Not just back then. Nintendo has put a lot of wacky stuff in cartridges. Learn with Pokemon Typing Adventure had a bluetooth adapter in its cartridge to communicate with its bundled bluetooth keyboard. Some early NES games were actually Famicom boards with a 60 to 72 pin adapter embedded in the cartridge. Morita Shogi 64 had a modem and a phone jack built into its cartridge. Animal Crossing for N64 had a real-time clock. Mario Artist: Talent Studio had a cartridge that featured an entire composite video capture card. The Japanese version of Tetris 64 had a modified controller pak which connected to an infrared heartrate sensor for a special play mode that tested the user's ability to keep calm.
More examples: WarioWare: Twisted! for Game Boy Advance with a gyroscope sensor, and Boktai: The Sun Is in Your Hand (also for GBA) with a light sensor for detecting sunlight.
Pokemon: HeartGold/SoulSilver have an infrared comms port to communicate with the pokewalker, and to mystery gift - because the Game Boy Color had one!
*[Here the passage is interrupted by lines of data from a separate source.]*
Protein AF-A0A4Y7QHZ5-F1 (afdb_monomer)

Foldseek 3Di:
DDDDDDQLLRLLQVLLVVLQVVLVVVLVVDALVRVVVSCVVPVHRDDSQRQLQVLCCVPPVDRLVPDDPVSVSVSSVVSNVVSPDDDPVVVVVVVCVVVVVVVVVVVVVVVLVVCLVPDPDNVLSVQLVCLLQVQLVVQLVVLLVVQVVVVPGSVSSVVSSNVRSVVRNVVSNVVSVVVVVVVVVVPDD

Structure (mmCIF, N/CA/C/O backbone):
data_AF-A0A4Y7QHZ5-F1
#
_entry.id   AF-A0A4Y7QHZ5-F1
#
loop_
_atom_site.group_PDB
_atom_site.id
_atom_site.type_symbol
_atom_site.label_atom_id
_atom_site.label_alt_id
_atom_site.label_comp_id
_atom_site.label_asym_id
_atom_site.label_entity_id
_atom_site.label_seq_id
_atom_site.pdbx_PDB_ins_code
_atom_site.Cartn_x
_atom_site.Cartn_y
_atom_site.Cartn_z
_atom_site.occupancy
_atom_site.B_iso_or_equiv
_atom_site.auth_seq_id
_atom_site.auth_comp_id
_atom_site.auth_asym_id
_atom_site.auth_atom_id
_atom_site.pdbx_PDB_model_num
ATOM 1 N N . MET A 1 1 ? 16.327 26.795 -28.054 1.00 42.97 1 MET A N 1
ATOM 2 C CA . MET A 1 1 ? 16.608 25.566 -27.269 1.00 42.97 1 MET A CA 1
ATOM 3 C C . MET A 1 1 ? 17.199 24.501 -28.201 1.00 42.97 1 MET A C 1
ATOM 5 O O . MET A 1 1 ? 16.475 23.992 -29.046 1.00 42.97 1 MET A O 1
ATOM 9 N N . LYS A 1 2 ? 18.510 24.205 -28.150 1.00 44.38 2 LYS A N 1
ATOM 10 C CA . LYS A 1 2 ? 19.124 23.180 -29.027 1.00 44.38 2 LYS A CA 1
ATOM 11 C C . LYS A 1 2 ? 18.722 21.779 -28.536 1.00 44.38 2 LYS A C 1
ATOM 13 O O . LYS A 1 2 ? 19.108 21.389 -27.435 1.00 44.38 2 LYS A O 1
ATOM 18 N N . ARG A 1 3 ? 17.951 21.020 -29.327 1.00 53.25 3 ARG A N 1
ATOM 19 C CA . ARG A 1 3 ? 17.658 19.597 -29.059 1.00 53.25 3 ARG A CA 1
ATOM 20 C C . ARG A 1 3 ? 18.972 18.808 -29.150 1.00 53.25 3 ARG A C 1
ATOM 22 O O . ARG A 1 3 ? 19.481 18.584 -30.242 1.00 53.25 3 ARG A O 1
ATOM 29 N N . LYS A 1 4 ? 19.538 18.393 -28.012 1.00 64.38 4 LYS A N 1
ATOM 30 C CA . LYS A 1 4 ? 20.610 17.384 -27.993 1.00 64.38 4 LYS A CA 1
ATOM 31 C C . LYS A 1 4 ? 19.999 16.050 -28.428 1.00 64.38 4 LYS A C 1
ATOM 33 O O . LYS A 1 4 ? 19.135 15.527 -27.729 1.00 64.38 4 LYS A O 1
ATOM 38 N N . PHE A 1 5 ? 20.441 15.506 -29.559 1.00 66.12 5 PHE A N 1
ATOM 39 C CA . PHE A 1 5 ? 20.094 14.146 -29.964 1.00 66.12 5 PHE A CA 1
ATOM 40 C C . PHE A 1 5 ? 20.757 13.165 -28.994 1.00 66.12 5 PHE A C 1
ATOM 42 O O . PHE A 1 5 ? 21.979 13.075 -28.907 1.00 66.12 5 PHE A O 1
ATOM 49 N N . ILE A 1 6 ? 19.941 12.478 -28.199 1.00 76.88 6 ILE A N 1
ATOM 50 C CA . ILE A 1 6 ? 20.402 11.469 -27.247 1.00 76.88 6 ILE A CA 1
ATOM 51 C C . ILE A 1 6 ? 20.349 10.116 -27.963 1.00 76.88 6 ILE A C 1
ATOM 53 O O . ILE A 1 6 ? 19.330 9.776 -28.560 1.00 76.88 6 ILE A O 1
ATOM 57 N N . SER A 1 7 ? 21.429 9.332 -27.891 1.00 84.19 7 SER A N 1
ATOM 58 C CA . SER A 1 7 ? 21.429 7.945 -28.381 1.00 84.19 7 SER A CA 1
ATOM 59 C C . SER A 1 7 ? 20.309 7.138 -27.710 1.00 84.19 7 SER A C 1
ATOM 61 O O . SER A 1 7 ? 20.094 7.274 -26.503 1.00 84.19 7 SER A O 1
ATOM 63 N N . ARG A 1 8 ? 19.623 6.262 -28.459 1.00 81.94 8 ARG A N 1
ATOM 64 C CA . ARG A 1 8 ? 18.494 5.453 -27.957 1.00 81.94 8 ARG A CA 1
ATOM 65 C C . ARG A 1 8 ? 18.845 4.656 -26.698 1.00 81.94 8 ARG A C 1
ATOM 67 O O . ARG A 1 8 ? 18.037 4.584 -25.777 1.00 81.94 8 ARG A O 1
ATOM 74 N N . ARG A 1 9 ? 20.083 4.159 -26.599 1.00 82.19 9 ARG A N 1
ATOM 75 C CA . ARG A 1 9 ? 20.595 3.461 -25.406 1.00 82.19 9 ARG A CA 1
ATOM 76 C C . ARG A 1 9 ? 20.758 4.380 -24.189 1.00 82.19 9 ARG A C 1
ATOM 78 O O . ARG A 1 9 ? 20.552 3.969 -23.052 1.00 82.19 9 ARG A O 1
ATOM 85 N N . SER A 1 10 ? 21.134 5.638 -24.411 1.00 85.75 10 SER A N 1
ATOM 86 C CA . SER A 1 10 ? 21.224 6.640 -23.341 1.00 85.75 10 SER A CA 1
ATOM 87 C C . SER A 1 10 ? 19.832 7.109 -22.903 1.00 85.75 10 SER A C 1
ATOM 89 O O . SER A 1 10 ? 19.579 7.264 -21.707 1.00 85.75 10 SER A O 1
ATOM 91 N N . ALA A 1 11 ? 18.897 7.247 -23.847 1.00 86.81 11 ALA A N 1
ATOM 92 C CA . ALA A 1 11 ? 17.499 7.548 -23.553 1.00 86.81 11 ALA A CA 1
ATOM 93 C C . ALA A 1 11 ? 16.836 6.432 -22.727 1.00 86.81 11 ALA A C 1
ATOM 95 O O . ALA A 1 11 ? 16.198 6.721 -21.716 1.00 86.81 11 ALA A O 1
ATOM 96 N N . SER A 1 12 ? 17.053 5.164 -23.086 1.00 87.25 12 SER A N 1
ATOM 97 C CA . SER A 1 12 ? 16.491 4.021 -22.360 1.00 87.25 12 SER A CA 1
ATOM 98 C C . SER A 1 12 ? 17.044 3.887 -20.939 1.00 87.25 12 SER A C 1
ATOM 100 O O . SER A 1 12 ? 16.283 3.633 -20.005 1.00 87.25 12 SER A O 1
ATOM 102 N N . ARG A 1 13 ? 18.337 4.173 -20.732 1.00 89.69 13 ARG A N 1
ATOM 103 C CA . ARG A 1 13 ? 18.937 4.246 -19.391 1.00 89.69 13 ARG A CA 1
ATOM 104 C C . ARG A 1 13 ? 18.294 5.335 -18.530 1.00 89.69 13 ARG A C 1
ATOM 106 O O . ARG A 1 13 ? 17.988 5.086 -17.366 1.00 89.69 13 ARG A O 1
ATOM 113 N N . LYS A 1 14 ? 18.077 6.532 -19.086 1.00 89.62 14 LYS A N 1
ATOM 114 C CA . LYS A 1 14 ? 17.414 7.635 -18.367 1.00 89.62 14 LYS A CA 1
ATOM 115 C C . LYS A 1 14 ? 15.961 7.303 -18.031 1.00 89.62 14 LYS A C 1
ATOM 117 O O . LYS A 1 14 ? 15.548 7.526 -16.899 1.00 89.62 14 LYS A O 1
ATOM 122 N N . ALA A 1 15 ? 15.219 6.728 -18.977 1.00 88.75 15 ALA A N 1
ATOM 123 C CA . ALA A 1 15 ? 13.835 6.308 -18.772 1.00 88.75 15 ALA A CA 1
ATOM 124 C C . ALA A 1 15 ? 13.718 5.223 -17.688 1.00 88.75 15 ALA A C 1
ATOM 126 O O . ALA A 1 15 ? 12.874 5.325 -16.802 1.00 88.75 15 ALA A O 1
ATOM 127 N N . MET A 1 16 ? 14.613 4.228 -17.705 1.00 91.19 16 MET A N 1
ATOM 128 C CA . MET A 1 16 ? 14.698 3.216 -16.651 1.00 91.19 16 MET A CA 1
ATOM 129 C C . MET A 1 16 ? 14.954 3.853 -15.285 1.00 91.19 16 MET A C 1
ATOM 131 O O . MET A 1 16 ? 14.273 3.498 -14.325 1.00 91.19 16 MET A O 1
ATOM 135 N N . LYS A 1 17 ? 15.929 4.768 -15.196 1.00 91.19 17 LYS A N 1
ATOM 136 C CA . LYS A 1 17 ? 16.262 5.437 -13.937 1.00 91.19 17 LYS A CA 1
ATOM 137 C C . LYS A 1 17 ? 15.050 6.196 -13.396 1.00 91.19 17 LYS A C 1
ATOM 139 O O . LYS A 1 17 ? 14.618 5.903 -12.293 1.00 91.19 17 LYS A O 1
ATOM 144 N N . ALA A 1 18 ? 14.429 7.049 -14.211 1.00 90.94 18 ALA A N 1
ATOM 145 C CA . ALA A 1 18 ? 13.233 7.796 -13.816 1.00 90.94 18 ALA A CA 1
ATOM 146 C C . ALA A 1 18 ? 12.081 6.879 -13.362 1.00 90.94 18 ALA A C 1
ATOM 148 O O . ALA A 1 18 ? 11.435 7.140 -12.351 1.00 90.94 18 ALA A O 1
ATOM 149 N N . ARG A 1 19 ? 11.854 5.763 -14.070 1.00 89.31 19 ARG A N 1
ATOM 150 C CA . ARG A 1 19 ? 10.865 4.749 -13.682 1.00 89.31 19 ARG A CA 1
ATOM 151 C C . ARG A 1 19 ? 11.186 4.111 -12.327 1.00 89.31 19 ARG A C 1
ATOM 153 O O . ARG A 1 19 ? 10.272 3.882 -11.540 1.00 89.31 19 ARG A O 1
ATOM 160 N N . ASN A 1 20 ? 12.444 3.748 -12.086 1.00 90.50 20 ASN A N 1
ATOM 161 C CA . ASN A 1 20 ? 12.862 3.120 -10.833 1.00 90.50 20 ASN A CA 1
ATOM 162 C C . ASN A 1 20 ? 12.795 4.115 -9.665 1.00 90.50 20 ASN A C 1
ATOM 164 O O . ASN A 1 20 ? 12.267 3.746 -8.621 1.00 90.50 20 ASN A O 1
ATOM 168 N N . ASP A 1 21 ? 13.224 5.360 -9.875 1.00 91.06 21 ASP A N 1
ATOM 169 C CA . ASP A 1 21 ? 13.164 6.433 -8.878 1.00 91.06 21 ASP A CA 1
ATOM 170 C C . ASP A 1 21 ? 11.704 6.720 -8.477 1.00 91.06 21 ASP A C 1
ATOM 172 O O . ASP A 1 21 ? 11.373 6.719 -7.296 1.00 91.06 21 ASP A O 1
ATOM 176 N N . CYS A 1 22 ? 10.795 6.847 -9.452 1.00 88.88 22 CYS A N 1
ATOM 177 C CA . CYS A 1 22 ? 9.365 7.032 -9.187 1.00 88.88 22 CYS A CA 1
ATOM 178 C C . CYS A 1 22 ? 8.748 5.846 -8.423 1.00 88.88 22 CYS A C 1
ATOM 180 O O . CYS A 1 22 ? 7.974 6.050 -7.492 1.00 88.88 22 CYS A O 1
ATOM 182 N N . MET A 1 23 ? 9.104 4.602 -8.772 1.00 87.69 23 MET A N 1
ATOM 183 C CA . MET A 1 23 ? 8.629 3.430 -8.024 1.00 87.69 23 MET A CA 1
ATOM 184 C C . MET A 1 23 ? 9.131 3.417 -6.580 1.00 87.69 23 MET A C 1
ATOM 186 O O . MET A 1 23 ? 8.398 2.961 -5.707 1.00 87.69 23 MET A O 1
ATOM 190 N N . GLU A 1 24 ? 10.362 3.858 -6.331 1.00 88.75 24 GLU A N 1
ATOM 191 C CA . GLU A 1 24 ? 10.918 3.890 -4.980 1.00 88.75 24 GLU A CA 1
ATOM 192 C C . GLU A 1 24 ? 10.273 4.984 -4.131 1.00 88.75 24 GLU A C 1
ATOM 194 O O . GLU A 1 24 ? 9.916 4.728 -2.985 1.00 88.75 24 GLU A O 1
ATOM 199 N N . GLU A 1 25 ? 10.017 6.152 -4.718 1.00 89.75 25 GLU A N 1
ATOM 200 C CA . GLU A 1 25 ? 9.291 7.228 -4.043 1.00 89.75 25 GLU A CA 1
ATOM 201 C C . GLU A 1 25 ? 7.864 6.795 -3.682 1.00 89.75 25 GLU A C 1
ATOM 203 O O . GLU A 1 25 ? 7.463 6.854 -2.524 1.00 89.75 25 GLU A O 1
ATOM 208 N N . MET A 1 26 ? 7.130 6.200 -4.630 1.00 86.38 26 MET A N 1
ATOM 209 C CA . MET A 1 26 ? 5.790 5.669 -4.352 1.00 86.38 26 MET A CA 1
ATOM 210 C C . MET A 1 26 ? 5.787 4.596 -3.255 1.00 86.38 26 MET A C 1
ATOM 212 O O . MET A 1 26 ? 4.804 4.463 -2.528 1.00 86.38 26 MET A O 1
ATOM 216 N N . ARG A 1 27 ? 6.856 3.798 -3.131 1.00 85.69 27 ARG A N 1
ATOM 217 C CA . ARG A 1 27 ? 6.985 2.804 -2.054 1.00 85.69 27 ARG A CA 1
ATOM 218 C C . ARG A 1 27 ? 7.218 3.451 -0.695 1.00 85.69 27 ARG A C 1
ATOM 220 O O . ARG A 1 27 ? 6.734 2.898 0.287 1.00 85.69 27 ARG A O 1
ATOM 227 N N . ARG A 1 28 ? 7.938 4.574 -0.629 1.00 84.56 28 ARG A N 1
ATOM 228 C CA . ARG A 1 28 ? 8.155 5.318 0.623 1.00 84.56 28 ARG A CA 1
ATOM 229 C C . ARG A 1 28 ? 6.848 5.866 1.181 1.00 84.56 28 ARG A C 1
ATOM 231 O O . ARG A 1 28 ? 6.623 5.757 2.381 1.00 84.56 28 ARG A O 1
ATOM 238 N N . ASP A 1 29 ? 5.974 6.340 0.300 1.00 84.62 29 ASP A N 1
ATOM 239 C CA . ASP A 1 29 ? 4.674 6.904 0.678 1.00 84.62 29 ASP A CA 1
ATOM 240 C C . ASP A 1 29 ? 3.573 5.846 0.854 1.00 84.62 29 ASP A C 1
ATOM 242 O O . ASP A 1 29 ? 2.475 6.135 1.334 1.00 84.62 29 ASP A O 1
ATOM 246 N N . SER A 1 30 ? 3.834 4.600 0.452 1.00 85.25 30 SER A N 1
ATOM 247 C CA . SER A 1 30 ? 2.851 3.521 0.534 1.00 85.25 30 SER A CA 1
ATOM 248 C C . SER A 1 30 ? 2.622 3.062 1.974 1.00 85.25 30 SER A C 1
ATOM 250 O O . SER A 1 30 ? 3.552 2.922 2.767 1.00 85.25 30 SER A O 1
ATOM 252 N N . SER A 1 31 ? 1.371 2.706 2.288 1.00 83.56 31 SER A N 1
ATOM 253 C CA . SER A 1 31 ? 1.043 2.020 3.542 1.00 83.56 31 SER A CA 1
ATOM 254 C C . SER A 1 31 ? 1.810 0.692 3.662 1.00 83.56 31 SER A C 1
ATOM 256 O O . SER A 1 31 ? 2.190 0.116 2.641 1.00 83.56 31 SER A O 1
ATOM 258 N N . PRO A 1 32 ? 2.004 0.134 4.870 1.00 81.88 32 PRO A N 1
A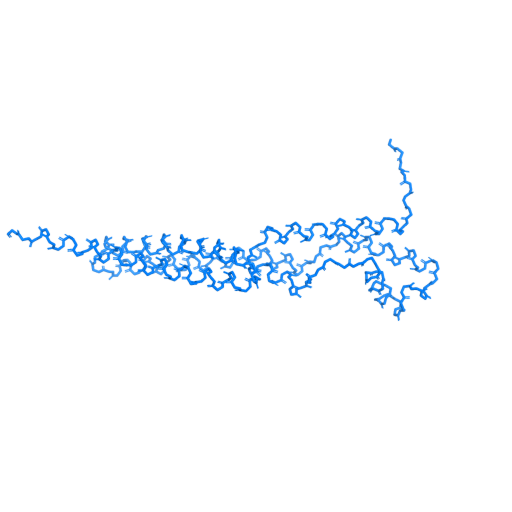TOM 259 C CA . PRO A 1 32 ? 2.729 -1.129 5.036 1.00 81.88 32 PRO A CA 1
ATOM 260 C C . PRO A 1 32 ? 2.153 -2.289 4.206 1.00 81.88 32 PRO A C 1
ATOM 262 O O . PRO A 1 32 ? 2.898 -3.056 3.593 1.00 81.88 32 PRO A O 1
ATOM 265 N N . LEU A 1 33 ? 0.821 -2.366 4.105 1.00 82.56 33 LEU A N 1
ATOM 266 C CA . LEU A 1 33 ? 0.123 -3.300 3.217 1.00 82.56 33 LEU A CA 1
ATOM 267 C C . LEU A 1 33 ? 0.375 -2.988 1.734 1.00 82.56 33 LEU A C 1
ATOM 269 O O . LEU A 1 33 ? 0.683 -3.892 0.956 1.00 82.56 33 LEU A O 1
ATOM 273 N N . GLY A 1 34 ? 0.292 -1.716 1.337 1.00 83.81 34 GLY A N 1
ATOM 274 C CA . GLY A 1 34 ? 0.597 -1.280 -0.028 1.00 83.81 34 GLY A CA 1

Small correction, these are SNES games. The extra chips on NES games were primarily memory mappers and not as interesting as what SNES games did.
Even though the NES chips were still called "mappers" some of the later chips did a lot more, particularly on the Famicom, where cartridges could add extra sound channels. Even on the NES though you saw some minor graphics enhancements.